Rep. Lofgren Issues Statement on Updated Visa Bulletin

July 3, 2007

Washington, D.C. – Representative Zoe Lofgren (D-San Jose) today issued the following statement in response to the State Department’s update of the July Visa Bulletin and the subsequent rejection of applications for adjustment of status by the U.S. Citizenship and Immigration Services (USCIS).

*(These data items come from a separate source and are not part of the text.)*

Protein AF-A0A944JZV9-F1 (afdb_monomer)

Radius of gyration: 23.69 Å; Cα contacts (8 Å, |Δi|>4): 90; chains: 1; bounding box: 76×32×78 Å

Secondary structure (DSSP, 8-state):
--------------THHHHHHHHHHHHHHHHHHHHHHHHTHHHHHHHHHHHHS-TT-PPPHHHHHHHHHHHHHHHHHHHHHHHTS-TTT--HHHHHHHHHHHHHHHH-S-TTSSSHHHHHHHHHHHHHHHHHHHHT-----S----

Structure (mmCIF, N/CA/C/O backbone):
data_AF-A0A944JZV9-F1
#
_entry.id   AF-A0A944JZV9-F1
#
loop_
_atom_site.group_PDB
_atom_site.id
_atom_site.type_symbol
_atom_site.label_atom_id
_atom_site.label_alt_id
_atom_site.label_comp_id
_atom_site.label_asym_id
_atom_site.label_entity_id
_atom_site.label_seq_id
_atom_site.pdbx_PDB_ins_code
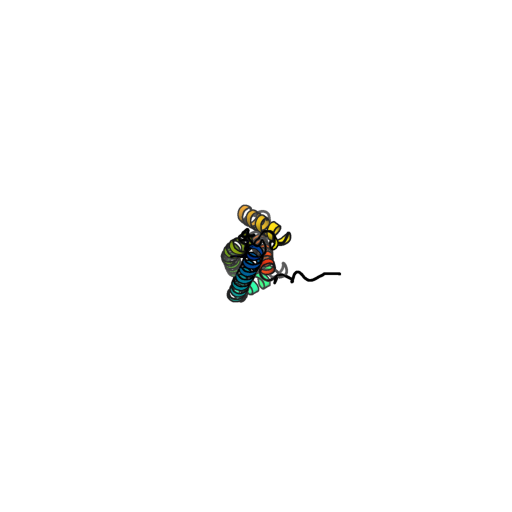_atom_site.Cartn_x
_atom_site.Cartn_y
_atom_site.Cartn_z
_atom_site.occupancy
_atom_site.B_iso_or_equiv
_atom_site.auth_seq_id
_atom_site.auth_comp_id
_atom_site.auth_asym_id
_atom_site.auth_atom_id
_atom_site.pdbx_PDB_model_num
ATOM 1 N N . MET A 1 1 ? -58.603 -4.829 57.679 1.00 36.94 1 MET A N 1
ATOM 2 C CA . MET A 1 1 ? -57.868 -5.885 56.950 1.00 36.94 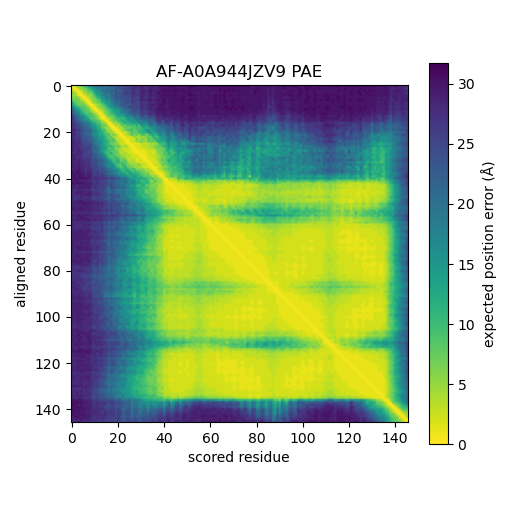1 MET A CA 1
ATOM 3 C C . MET A 1 1 ? -58.111 -5.607 55.468 1.00 36.94 1 MET A C 1
ATOM 5 O O . MET A 1 1 ? -59.273 -5.615 55.103 1.00 36.94 1 MET A O 1
ATOM 9 N N . THR A 1 2 ? -57.180 -5.231 54.589 1.00 39.47 2 THR A N 1
ATOM 10 C CA . THR A 1 2 ? -55.712 -5.109 54.643 1.00 39.47 2 THR A CA 1
ATOM 11 C C . THR A 1 2 ? -55.269 -4.317 53.385 1.00 39.47 2 THR A C 1
ATOM 13 O O . THR A 1 2 ? -55.852 -4.495 52.322 1.00 39.47 2 THR A O 1
ATOM 16 N N . GLU A 1 3 ? -54.308 -3.410 53.574 1.00 35.59 3 GLU A N 1
ATOM 17 C CA . GLU A 1 3 ? -53.279 -2.805 52.689 1.00 35.59 3 GLU A CA 1
ATOM 18 C C . GLU A 1 3 ? -53.262 -2.976 51.140 1.00 35.59 3 GLU A C 1
ATOM 20 O O . GLU A 1 3 ? -53.234 -4.077 50.599 1.00 35.59 3 GLU A O 1
ATOM 25 N N . THR A 1 4 ? -53.076 -1.843 50.440 1.00 48.94 4 THR A N 1
ATOM 26 C CA . THR A 1 4 ? -52.330 -1.648 49.158 1.00 48.94 4 THR A CA 1
ATOM 27 C C . THR A 1 4 ? -50.806 -1.698 49.458 1.00 48.94 4 THR A C 1
ATOM 29 O O . THR A 1 4 ? -50.494 -1.322 50.589 1.00 48.94 4 THR A O 1
ATOM 32 N N . PRO A 1 5 ? -49.814 -2.018 48.564 1.00 61.91 5 PRO A N 1
ATOM 33 C CA . PRO A 1 5 ? -49.722 -1.698 47.117 1.00 61.91 5 PRO A CA 1
ATOM 34 C C . PRO A 1 5 ? -48.903 -2.697 46.230 1.00 61.91 5 PRO A C 1
ATOM 36 O O . PRO A 1 5 ? -48.445 -3.722 46.717 1.00 61.91 5 PRO A O 1
ATOM 39 N N . ARG A 1 6 ? -48.677 -2.404 44.926 1.00 39.75 6 ARG A N 1
ATOM 40 C CA . ARG A 1 6 ? -47.337 -2.186 44.289 1.00 39.75 6 ARG A CA 1
ATOM 41 C C . ARG A 1 6 ? -47.358 -2.292 42.750 1.00 39.75 6 ARG A C 1
ATOM 43 O O . ARG A 1 6 ? -47.843 -3.254 42.168 1.00 39.75 6 ARG A O 1
ATOM 50 N N . ALA A 1 7 ? -46.726 -1.304 42.121 1.00 50.09 7 ALA A N 1
ATOM 51 C CA . ALA A 1 7 ? -46.381 -1.234 40.707 1.00 50.09 7 ALA A CA 1
ATOM 52 C C . ALA A 1 7 ? -45.308 -2.261 40.277 1.00 50.09 7 ALA A C 1
ATOM 54 O O . ALA A 1 7 ? -44.372 -2.544 41.026 1.00 50.09 7 ALA A O 1
ATOM 55 N N . ARG A 1 8 ? -45.390 -2.721 39.023 1.00 46.44 8 ARG A N 1
ATOM 56 C CA . ARG A 1 8 ? -44.278 -3.178 38.163 1.00 46.44 8 ARG A CA 1
ATOM 57 C C . ARG A 1 8 ? -44.655 -2.696 36.759 1.00 46.44 8 ARG A C 1
ATOM 59 O O . ARG A 1 8 ? -45.693 -3.086 36.253 1.00 46.44 8 ARG A O 1
ATOM 66 N N . GLY A 1 9 ? -43.989 -1.723 36.153 1.00 38.88 9 GLY A N 1
ATOM 67 C CA . GLY A 1 9 ? -42.551 -1.652 35.941 1.00 38.88 9 GLY A CA 1
ATOM 68 C C . GLY A 1 9 ? -42.339 -1.845 34.442 1.00 38.88 9 GLY A C 1
ATOM 69 O O . GLY A 1 9 ? -42.088 -2.961 34.001 1.00 38.88 9 GLY A O 1
ATOM 70 N N . GLN A 1 10 ? -42.538 -0.772 33.668 1.00 40.03 10 GLN A N 1
ATOM 71 C CA . GLN A 1 10 ? -42.099 -0.696 32.275 1.00 40.03 10 GLN A CA 1
ATOM 72 C C . GLN A 1 10 ? -40.613 -1.052 32.232 1.00 40.03 10 GLN A C 1
ATOM 74 O O . GLN A 1 10 ? -39.799 -0.414 32.900 1.00 40.03 10 GLN A O 1
ATOM 79 N N . VAL A 1 11 ? -40.265 -2.077 31.457 1.00 44.16 11 VAL A N 1
ATOM 80 C CA . VAL A 1 11 ? -38.877 -2.364 31.108 1.00 44.16 11 VAL A CA 1
ATOM 81 C C . VAL A 1 11 ? -38.456 -1.268 30.136 1.00 44.16 11 VAL A C 1
ATOM 83 O O . VAL A 1 11 ? -38.674 -1.364 28.932 1.00 44.16 11 VAL A O 1
ATOM 86 N N . ALA A 1 12 ? -37.926 -0.173 30.676 1.00 38.59 12 ALA A N 1
ATOM 87 C CA . ALA A 1 12 ? -37.184 0.795 29.893 1.00 38.59 12 ALA A CA 1
ATOM 88 C C . ALA A 1 12 ? -35.928 0.078 29.384 1.00 38.59 12 ALA A C 1
ATOM 90 O O . ALA A 1 12 ? -34.961 -0.098 30.127 1.00 38.59 12 ALA A O 1
ATOM 91 N N . SER A 1 13 ? -35.964 -0.394 28.136 1.00 43.56 13 SER A N 1
ATOM 92 C CA . SER A 1 13 ? -34.763 -0.802 27.414 1.00 43.56 13 SER A CA 1
ATOM 93 C C . SER A 1 13 ? -33.809 0.386 27.419 1.00 43.56 13 SER A C 1
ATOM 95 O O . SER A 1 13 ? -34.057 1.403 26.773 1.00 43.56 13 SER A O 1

I’m deeply concerned by today’s updating of the July Visa Bulletin by the Departments of State and Homeland Security. By taking this unprecedented mid-month update, the Departments of State and Homeland Security have seriously undermined the stability and predictability of U.S. immigration law. Thousands of individuals and businesses rely on the monthly bulletins to prepare and plan for the submission of applications. In addition, thousands of dollars in legal fees and other application related expenses are incurred in preparation for filing applications based on the these monthly bulletins.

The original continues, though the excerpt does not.